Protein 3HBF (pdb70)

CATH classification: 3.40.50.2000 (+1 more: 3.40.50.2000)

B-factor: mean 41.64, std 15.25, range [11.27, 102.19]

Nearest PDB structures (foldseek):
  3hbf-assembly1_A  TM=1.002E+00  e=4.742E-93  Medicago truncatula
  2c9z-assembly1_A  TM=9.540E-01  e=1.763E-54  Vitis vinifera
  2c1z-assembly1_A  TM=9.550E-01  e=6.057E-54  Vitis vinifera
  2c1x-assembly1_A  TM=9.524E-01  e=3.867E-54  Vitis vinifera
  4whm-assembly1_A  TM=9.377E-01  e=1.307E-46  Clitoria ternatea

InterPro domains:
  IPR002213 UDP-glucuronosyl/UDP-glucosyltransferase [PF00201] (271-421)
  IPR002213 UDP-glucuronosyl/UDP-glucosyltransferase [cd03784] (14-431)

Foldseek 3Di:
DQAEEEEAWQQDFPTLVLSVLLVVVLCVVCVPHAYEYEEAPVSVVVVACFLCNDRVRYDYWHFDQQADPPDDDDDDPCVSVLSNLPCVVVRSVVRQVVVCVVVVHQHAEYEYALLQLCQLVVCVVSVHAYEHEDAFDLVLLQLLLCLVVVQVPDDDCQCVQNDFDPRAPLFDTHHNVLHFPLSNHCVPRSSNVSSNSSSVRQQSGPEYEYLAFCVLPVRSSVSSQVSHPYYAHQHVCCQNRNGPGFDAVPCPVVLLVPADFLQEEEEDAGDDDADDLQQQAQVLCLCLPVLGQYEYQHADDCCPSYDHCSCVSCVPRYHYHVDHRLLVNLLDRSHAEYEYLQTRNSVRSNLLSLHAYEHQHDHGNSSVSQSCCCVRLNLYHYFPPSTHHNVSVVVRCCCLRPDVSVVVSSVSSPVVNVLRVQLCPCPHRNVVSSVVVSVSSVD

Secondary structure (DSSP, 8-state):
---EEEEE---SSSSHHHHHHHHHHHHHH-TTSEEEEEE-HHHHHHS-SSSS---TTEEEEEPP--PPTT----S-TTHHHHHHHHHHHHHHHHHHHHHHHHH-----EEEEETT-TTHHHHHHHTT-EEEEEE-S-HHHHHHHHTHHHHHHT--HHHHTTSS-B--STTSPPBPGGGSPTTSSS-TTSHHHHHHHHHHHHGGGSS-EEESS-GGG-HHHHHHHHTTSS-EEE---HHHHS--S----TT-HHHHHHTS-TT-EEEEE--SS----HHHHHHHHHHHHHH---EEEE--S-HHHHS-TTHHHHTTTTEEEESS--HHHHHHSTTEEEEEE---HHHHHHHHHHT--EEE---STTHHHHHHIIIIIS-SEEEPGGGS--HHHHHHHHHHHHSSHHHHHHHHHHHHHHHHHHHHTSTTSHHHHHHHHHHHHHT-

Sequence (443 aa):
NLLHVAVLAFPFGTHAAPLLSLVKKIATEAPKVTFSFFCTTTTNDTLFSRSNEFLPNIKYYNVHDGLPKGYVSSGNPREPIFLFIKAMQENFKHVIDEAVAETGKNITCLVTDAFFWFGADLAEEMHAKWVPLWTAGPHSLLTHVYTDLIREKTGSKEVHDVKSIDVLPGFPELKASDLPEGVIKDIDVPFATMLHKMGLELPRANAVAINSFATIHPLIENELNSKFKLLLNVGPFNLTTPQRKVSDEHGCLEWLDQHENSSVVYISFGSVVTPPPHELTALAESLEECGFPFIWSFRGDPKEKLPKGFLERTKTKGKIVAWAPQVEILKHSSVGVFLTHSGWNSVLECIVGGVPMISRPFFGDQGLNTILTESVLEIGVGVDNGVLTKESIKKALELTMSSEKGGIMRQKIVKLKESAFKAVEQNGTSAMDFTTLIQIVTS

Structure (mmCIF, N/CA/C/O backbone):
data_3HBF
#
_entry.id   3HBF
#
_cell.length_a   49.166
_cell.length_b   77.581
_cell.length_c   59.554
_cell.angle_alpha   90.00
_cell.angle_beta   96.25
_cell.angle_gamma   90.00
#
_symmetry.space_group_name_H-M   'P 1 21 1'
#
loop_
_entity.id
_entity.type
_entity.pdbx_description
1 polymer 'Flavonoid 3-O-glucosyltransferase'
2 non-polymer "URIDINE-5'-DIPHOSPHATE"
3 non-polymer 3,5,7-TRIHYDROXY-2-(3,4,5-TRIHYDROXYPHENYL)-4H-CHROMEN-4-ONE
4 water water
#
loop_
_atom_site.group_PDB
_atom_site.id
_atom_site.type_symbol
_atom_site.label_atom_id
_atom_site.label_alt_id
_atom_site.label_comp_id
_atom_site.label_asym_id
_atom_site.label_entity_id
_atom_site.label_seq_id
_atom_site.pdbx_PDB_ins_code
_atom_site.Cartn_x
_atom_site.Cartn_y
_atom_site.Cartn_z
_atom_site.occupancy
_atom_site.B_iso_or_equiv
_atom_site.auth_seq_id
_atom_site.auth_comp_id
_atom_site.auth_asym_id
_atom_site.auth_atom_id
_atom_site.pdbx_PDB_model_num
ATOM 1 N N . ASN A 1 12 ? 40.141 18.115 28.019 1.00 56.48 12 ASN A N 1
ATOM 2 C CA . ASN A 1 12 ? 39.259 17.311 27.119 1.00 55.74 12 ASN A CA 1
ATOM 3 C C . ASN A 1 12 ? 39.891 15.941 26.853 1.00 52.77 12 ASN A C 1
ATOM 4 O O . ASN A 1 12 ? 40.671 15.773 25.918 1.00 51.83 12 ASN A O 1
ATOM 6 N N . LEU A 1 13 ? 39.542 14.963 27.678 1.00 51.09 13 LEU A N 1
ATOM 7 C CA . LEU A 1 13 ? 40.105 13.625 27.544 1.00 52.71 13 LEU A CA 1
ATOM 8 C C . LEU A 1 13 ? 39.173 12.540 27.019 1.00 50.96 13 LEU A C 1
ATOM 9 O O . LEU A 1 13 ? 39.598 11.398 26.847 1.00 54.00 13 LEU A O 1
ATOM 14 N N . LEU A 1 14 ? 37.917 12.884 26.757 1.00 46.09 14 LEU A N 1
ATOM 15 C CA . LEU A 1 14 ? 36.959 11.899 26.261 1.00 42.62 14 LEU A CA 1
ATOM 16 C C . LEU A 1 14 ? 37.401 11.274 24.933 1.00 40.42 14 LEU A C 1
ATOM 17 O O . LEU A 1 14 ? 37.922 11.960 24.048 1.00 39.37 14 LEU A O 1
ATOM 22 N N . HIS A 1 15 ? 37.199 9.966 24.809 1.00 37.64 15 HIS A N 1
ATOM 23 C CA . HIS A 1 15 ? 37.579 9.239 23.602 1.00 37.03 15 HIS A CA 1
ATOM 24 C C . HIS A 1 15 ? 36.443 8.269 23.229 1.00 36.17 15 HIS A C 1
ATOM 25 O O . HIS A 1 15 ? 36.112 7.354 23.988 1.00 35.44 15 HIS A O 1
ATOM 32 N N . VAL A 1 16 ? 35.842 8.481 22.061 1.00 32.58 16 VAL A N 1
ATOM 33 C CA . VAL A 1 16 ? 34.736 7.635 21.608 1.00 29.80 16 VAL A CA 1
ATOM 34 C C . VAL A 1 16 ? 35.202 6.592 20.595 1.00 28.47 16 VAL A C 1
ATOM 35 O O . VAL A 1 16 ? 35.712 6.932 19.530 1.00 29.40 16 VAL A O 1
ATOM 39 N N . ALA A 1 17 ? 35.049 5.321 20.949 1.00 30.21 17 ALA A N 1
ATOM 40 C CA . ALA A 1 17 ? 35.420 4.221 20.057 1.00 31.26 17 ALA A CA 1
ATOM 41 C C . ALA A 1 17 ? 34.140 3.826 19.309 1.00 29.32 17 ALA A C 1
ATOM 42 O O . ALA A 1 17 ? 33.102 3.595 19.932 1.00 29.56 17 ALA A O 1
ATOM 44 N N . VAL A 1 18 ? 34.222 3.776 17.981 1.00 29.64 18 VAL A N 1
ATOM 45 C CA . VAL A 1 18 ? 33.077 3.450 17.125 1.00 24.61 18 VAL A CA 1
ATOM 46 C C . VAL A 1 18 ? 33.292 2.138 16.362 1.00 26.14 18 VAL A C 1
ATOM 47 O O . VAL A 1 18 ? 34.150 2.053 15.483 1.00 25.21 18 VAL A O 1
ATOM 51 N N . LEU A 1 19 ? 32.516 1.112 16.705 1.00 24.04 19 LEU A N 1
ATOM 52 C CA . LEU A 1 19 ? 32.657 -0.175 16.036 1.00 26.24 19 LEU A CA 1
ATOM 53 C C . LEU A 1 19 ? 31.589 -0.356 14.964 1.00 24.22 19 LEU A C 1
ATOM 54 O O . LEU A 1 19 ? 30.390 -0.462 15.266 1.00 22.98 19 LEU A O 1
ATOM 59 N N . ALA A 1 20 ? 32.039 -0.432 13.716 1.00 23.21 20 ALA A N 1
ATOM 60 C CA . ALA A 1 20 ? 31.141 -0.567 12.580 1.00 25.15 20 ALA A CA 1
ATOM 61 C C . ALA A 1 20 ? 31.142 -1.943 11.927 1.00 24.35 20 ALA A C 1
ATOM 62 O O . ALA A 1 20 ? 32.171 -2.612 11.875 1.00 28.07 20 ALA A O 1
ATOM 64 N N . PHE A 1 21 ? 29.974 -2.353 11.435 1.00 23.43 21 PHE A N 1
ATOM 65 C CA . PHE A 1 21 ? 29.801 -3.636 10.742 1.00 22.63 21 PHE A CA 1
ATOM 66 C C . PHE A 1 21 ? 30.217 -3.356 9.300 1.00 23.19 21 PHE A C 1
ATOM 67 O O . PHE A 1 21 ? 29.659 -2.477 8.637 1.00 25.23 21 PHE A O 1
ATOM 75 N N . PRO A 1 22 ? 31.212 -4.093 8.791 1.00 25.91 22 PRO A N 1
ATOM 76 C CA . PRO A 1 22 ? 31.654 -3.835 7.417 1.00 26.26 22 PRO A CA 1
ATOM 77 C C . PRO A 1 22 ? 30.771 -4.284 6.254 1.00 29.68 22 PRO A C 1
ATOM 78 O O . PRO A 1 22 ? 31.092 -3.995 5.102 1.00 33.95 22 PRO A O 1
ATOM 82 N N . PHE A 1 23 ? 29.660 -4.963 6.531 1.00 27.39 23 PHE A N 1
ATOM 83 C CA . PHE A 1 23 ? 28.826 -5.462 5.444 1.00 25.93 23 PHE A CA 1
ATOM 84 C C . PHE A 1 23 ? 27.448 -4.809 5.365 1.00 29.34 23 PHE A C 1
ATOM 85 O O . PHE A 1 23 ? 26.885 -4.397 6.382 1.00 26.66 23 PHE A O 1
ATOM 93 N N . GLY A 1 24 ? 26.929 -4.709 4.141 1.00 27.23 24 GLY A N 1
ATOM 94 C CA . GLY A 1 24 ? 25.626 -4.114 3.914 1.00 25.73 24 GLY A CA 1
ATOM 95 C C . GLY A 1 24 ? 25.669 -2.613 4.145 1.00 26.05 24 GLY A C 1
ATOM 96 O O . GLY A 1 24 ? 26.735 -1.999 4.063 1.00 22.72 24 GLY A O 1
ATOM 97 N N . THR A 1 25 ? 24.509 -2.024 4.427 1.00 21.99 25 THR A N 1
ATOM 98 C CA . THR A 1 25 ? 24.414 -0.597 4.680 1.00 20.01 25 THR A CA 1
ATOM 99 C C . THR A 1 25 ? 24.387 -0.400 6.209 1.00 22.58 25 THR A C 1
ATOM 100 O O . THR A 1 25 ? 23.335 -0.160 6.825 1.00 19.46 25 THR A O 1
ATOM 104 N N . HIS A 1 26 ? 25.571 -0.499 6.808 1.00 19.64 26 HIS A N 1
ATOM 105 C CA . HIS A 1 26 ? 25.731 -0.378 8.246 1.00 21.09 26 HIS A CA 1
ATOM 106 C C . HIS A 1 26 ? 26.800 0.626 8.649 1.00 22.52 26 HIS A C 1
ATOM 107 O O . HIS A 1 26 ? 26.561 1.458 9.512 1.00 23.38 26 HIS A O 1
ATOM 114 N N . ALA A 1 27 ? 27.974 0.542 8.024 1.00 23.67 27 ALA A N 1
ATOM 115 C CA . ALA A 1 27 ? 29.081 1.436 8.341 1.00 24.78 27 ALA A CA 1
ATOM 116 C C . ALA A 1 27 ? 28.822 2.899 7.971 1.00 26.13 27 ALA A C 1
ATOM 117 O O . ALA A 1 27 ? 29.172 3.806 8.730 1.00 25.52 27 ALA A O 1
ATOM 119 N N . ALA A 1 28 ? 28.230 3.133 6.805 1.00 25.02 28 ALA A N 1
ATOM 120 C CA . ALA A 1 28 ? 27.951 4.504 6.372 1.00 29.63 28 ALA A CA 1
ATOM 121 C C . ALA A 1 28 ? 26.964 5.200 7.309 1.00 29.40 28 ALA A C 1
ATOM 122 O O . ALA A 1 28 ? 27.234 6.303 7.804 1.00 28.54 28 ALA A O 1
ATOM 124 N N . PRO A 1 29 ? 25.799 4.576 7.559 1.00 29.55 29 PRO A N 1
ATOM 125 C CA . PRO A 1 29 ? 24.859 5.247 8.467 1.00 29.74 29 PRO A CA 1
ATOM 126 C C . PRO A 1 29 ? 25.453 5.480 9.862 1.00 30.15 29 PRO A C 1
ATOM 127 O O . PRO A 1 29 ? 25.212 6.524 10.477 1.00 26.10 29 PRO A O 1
-------------------------
**WORK TASK:** Each line above that holds the string "polymer" should be copied and shown.

**REPLY:**
1 polymer 'Flavonoid 3-O-glucosyltransferase'
2 non-polymer "URIDINE-5'-DIPHOSPHATE"
3 non-polymer 3,5,7-TRIHYDROXY-2-(3,4,5-TRIHYDROXYPHENYL)-4H-CHROMEN-4-ONE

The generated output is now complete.